*** Opening of Dataset extract ***
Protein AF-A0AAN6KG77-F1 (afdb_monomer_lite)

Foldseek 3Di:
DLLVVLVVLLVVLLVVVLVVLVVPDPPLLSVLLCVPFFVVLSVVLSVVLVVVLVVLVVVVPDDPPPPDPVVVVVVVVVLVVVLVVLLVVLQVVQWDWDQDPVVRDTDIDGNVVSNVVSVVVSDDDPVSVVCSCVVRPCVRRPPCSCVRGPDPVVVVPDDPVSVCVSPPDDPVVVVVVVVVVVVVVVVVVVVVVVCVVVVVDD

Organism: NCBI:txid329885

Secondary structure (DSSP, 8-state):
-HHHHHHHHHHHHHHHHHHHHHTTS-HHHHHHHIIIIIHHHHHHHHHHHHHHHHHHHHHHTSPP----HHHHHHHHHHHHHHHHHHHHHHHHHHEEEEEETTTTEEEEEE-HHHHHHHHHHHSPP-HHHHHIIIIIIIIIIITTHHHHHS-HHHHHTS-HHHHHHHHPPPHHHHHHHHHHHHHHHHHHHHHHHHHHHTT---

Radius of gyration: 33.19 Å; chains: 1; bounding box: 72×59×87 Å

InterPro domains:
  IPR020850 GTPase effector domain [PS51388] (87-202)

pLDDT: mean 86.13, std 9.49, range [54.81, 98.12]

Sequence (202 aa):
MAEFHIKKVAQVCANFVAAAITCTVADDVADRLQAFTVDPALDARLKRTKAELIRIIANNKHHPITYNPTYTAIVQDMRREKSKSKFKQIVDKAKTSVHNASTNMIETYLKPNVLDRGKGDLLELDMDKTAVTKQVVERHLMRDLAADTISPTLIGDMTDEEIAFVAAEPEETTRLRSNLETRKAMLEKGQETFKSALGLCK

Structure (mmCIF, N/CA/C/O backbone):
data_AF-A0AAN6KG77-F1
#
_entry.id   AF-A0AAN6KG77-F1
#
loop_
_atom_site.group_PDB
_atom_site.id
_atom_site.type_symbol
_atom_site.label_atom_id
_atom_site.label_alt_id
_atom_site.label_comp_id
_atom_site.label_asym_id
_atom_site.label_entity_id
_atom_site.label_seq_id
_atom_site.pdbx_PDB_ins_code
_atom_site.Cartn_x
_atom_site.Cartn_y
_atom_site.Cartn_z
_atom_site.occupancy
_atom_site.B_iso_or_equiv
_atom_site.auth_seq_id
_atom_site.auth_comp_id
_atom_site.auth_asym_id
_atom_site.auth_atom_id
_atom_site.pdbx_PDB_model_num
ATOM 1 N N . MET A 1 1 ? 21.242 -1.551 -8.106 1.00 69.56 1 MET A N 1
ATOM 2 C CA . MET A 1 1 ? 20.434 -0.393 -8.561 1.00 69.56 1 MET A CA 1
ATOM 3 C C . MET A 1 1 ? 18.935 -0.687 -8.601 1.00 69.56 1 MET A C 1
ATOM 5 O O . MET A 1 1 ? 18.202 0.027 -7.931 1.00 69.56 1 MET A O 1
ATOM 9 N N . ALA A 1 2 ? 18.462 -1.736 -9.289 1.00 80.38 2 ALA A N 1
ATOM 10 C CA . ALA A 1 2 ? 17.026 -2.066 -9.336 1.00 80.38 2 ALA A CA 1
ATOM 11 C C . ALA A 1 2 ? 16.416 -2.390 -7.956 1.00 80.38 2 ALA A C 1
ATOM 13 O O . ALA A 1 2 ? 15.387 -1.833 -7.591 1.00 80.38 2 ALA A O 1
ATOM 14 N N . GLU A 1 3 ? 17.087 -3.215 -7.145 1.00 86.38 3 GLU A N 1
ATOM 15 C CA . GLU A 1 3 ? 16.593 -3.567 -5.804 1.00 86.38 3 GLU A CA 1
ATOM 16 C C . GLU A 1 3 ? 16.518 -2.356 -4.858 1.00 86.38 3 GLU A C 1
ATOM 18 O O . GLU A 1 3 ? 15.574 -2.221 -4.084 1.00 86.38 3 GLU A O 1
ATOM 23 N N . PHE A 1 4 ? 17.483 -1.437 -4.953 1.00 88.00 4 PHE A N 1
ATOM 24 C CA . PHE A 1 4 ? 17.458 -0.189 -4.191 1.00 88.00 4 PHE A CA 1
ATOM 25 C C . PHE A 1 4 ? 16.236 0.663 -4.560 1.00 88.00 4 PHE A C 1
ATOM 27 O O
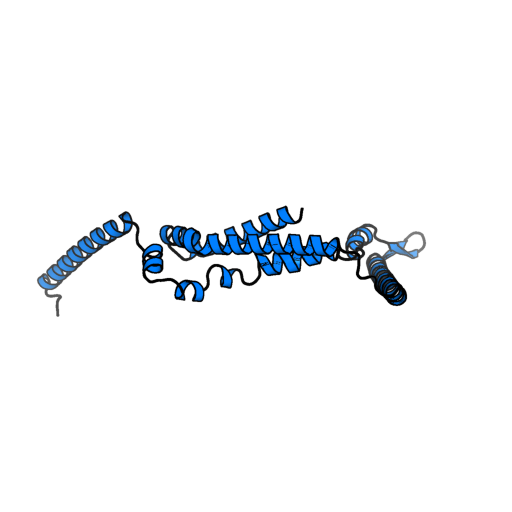 . PHE A 1 4 ? 15.528 1.146 -3.679 1.00 88.00 4 PHE A O 1
ATOM 34 N N . HIS A 1 5 ? 15.942 0.790 -5.858 1.00 88.50 5 HIS A N 1
ATOM 35 C CA . HIS A 1 5 ? 14.741 1.482 -6.324 1.00 88.50 5 HIS A CA 1
ATOM 36 C C . HIS A 1 5 ? 13.453 0.813 -5.834 1.00 88.50 5 HIS A C 1
ATOM 38 O O . HIS A 1 5 ? 12.555 1.514 -5.381 1.00 88.50 5 HIS A O 1
ATOM 44 N N . ILE A 1 6 ? 13.377 -0.520 -5.863 1.00 91.31 6 ILE A N 1
ATOM 45 C CA . ILE A 1 6 ? 12.239 -1.286 -5.329 1.00 91.31 6 ILE A CA 1
ATOM 46 C C . ILE A 1 6 ? 12.013 -0.969 -3.851 1.00 91.31 6 ILE A C 1
ATOM 48 O O . ILE A 1 6 ? 10.891 -0.653 -3.471 1.00 91.31 6 ILE A O 1
ATOM 52 N N . LYS A 1 7 ? 13.072 -0.987 -3.029 1.00 92.62 7 LYS A N 1
ATOM 53 C CA . LYS A 1 7 ? 12.975 -0.642 -1.600 1.00 92.62 7 LYS A CA 1
ATOM 54 C C . LYS A 1 7 ? 12.476 0.787 -1.400 1.00 92.62 7 LYS A C 1
ATOM 56 O O . LYS A 1 7 ? 11.597 1.014 -0.579 1.00 92.62 7 LYS A O 1
ATOM 61 N N . LYS A 1 8 ? 12.986 1.739 -2.188 1.00 94.06 8 LYS A N 1
ATOM 62 C CA . LYS A 1 8 ? 12.554 3.140 -2.112 1.00 94.06 8 LYS A CA 1
ATOM 63 C C . LYS A 1 8 ? 11.074 3.306 -2.461 1.00 94.06 8 LYS A C 1
ATOM 65 O O . LYS A 1 8 ? 10.371 4.014 -1.754 1.00 94.06 8 LYS A O 1
ATOM 70 N N . VAL A 1 9 ? 10.596 2.658 -3.524 1.00 93.69 9 VAL A N 1
ATOM 71 C CA . VAL A 1 9 ? 9.176 2.733 -3.905 1.00 93.69 9 VAL A CA 1
ATOM 72 C C . VAL A 1 9 ? 8.296 2.030 -2.875 1.00 93.69 9 VAL A C 1
ATOM 74 O O . VAL A 1 9 ? 7.282 2.591 -2.482 1.00 93.69 9 VAL A O 1
ATOM 77 N N . ALA A 1 10 ? 8.706 0.862 -2.378 1.00 94.38 10 ALA A N 1
ATOM 78 C CA . ALA A 1 10 ? 7.988 0.164 -1.316 1.00 94.38 10 ALA A CA 1
ATOM 79 C C . ALA A 1 10 ? 7.847 1.034 -0.057 1.00 94.38 10 ALA A C 1
ATOM 81 O O . ALA A 1 10 ? 6.756 1.112 0.497 1.00 94.38 10 ALA A O 1
ATOM 82 N N . GLN A 1 11 ? 8.902 1.759 0.331 1.00 95.31 11 GLN A N 1
ATOM 83 C CA . GLN A 1 11 ? 8.838 2.708 1.444 1.00 95.31 11 GLN A CA 1
ATOM 84 C C . GLN A 1 11 ? 7.840 3.840 1.183 1.00 95.31 11 GLN A C 1
ATOM 86 O O . GLN A 1 11 ? 7.091 4.218 2.075 1.00 95.31 11 GLN A O 1
ATOM 91 N N . VAL A 1 12 ? 7.809 4.384 -0.037 1.00 95.62 12 VAL A N 1
ATOM 92 C CA . VAL A 1 12 ? 6.838 5.427 -0.403 1.00 95.62 12 VAL A CA 1
ATOM 93 C C . VAL A 1 12 ? 5.408 4.890 -0.324 1.00 95.62 12 VAL A C 1
ATOM 95 O O . VAL A 1 12 ? 4.546 5.569 0.223 1.00 95.62 12 VAL A O 1
ATOM 98 N N . CYS A 1 13 ? 5.156 3.672 -0.813 1.00 94.25 13 CYS A N 1
ATOM 99 C CA . CYS A 1 13 ? 3.849 3.027 -0.687 1.00 94.25 13 CYS A CA 1
ATOM 100 C C . CYS A 1 13 ? 3.464 2.803 0.781 1.00 94.25 13 CYS A C 1
ATOM 102 O O . CYS A 1 13 ? 2.338 3.112 1.152 1.00 94.25 13 CYS A O 1
ATOM 104 N N . ALA A 1 14 ? 4.393 2.324 1.613 1.00 94.06 14 ALA A N 1
ATOM 105 C CA . ALA A 1 14 ? 4.158 2.117 3.041 1.00 94.06 14 ALA A CA 1
ATOM 106 C C . ALA A 1 14 ? 3.808 3.429 3.754 1.00 94.06 14 ALA A C 1
ATOM 108 O O . ALA A 1 14 ? 2.788 3.511 4.428 1.00 94.06 14 ALA A O 1
ATOM 109 N N . ASN A 1 15 ? 4.592 4.485 3.519 1.00 94.75 15 ASN A N 1
ATOM 110 C CA . ASN A 1 15 ? 4.340 5.804 4.097 1.00 94.75 15 ASN A CA 1
ATOM 111 C C . ASN A 1 15 ? 2.992 6.380 3.648 1.00 94.75 15 ASN A C 1
ATOM 113 O O . ASN A 1 15 ? 2.307 7.020 4.437 1.00 94.75 15 ASN A O 1
ATOM 117 N N . PHE A 1 16 ? 2.620 6.171 2.382 1.00 93.94 16 PHE A N 1
ATOM 118 C CA . PHE A 1 16 ? 1.337 6.628 1.858 1.00 93.94 16 PHE A CA 1
ATOM 119 C C . PHE A 1 16 ? 0.162 5.931 2.550 1.00 93.94 16 PHE A C 1
ATOM 121 O O . PHE A 1 16 ? -0.772 6.606 2.973 1.00 93.94 16 PHE A O 1
ATOM 128 N N . VAL A 1 17 ? 0.215 4.601 2.687 1.00 92.94 17 VAL A N 1
ATOM 129 C CA . VAL A 1 17 ? -0.858 3.841 3.344 1.00 92.94 17 VAL A CA 1
ATOM 130 C C . VAL A 1 17 ? -0.941 4.195 4.828 1.00 92.94 17 VAL A C 1
ATOM 132 O O . VAL A 1 17 ? -2.033 4.490 5.302 1.00 92.94 17 VAL A O 1
ATOM 135 N N . ALA A 1 18 ? 0.195 4.275 5.528 1.00 92.31 18 ALA A N 1
ATOM 136 C CA . ALA A 1 18 ? 0.231 4.693 6.928 1.00 92.31 18 ALA A CA 1
ATOM 137 C C . ALA A 1 18 ? -0.398 6.084 7.115 1.00 92.31 18 ALA A C 1
ATOM 139 O O . ALA A 1 18 ? -1.292 6.258 7.936 1.00 92.31 18 ALA A O 1
ATOM 140 N N . ALA A 1 19 ? -0.023 7.060 6.279 1.00 92.94 19 ALA A N 1
ATOM 141 C CA . ALA A 1 19 ? -0.597 8.404 6.336 1.00 92.94 19 ALA A CA 1
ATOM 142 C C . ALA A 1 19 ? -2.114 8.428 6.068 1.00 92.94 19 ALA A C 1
*** Close of Dataset extract ***
(The task): Nothing outside this range should appear: the lines from the start of the listing through the line with "ATOM 1 N N .", each reproduced exactly, both ends included.

(Task response):
Protein AF-A0AAN6KG77-F1 (afdb_monomer_lite)

Foldseek 3Di:
DLLVVLVVLLVVLLVVVLVVLVVPDPPLLSVLLCVPFFVVLSVVLSVVLVVVLVVLVVVVPDDPPPPDPVVVVVVVVVLVVVLVVLLVVLQVVQWDWDQDPVVRDTDIDGNVVSNVVSVVVSDDDPVSVVCSCVVRPCVRRPPCSCVRGPDPVVVVPDDPVSVCVSPPDDPVVVVVVVVVVVVVVVVVVVVVVVCVVVVVDD

Organism: NCBI:txid329885

Secondary structure (DSSP, 8-state):
-HHHHHHHHHHHHHHHHHHHHHTTS-HHHHHHHIIIIIHHHHHHHHHHHHHHHHHHHHHHTSPP----HHHHHHHHHHHHHHHHHHHHHHHHHHEEEEEETTTTEEEEEE-HHHHHHHHHHHSPP-HHHHHIIIIIIIIIIITTHHHHHS-HHHHHTS-HHHHHHHHPPPHHHHHHHHHHHHHHHHHHHHHHHHHHHTT---

Radius of gyration: 33.19 Å; chains: 1; bounding box: 72×59×87 Å

InterPro domains:
  IPR020850 GTPase effector domain [PS51388] (87-202)

pLDDT: mean 86.13, std 9.49, range [54.81, 98.12]

Sequence (202 aa):
MAEFHIKKVAQVCANFVAAAITCTVADDVADRLQAFTVDPALDARLKRTKAELIRIIANNKHHPITYNPTYTAIVQDMRREKSKSKFKQIVDKAKTSVHNASTNMIETYLKPNVLDRGKGDLLELDMDKTAVTKQVVERHLMRDLAADTISPTLIGDMTDEEIAFVAAEPEETTRLRSNLETRKAMLEKGQETFKSALGLCK

Structure (mmCIF, N/CA/C/O backbone):
data_AF-A0AAN6KG77-F1
#
_entry.id   AF-A0AAN6KG77-F1
#
loop_
_atom_site.group_PDB
_atom_site.id
_atom_site.type_symbol
_atom_site.label_atom_id
_atom_site.label_alt_id
_atom_site.label_comp_id
_atom_site.label_asym_id
_atom_site.label_entity_id
_atom_site.label_seq_id
_atom_site.pdbx_PDB_ins_code
_atom_site.Cartn_x
_atom_site.Cartn_y
_atom_site.Cartn_z
_atom_site.occupancy
_atom_site.B_iso_or_equiv
_atom_site.auth_seq_id
_atom_site.auth_comp_id
_atom_site.auth_asym_id
_atom_site.auth_atom_id
_atom_site.pdbx_PDB_model_num
ATOM 1 N N . MET A 1 1 ? 21.242 -1.551 -8.106 1.00 69.56 1 MET A N 1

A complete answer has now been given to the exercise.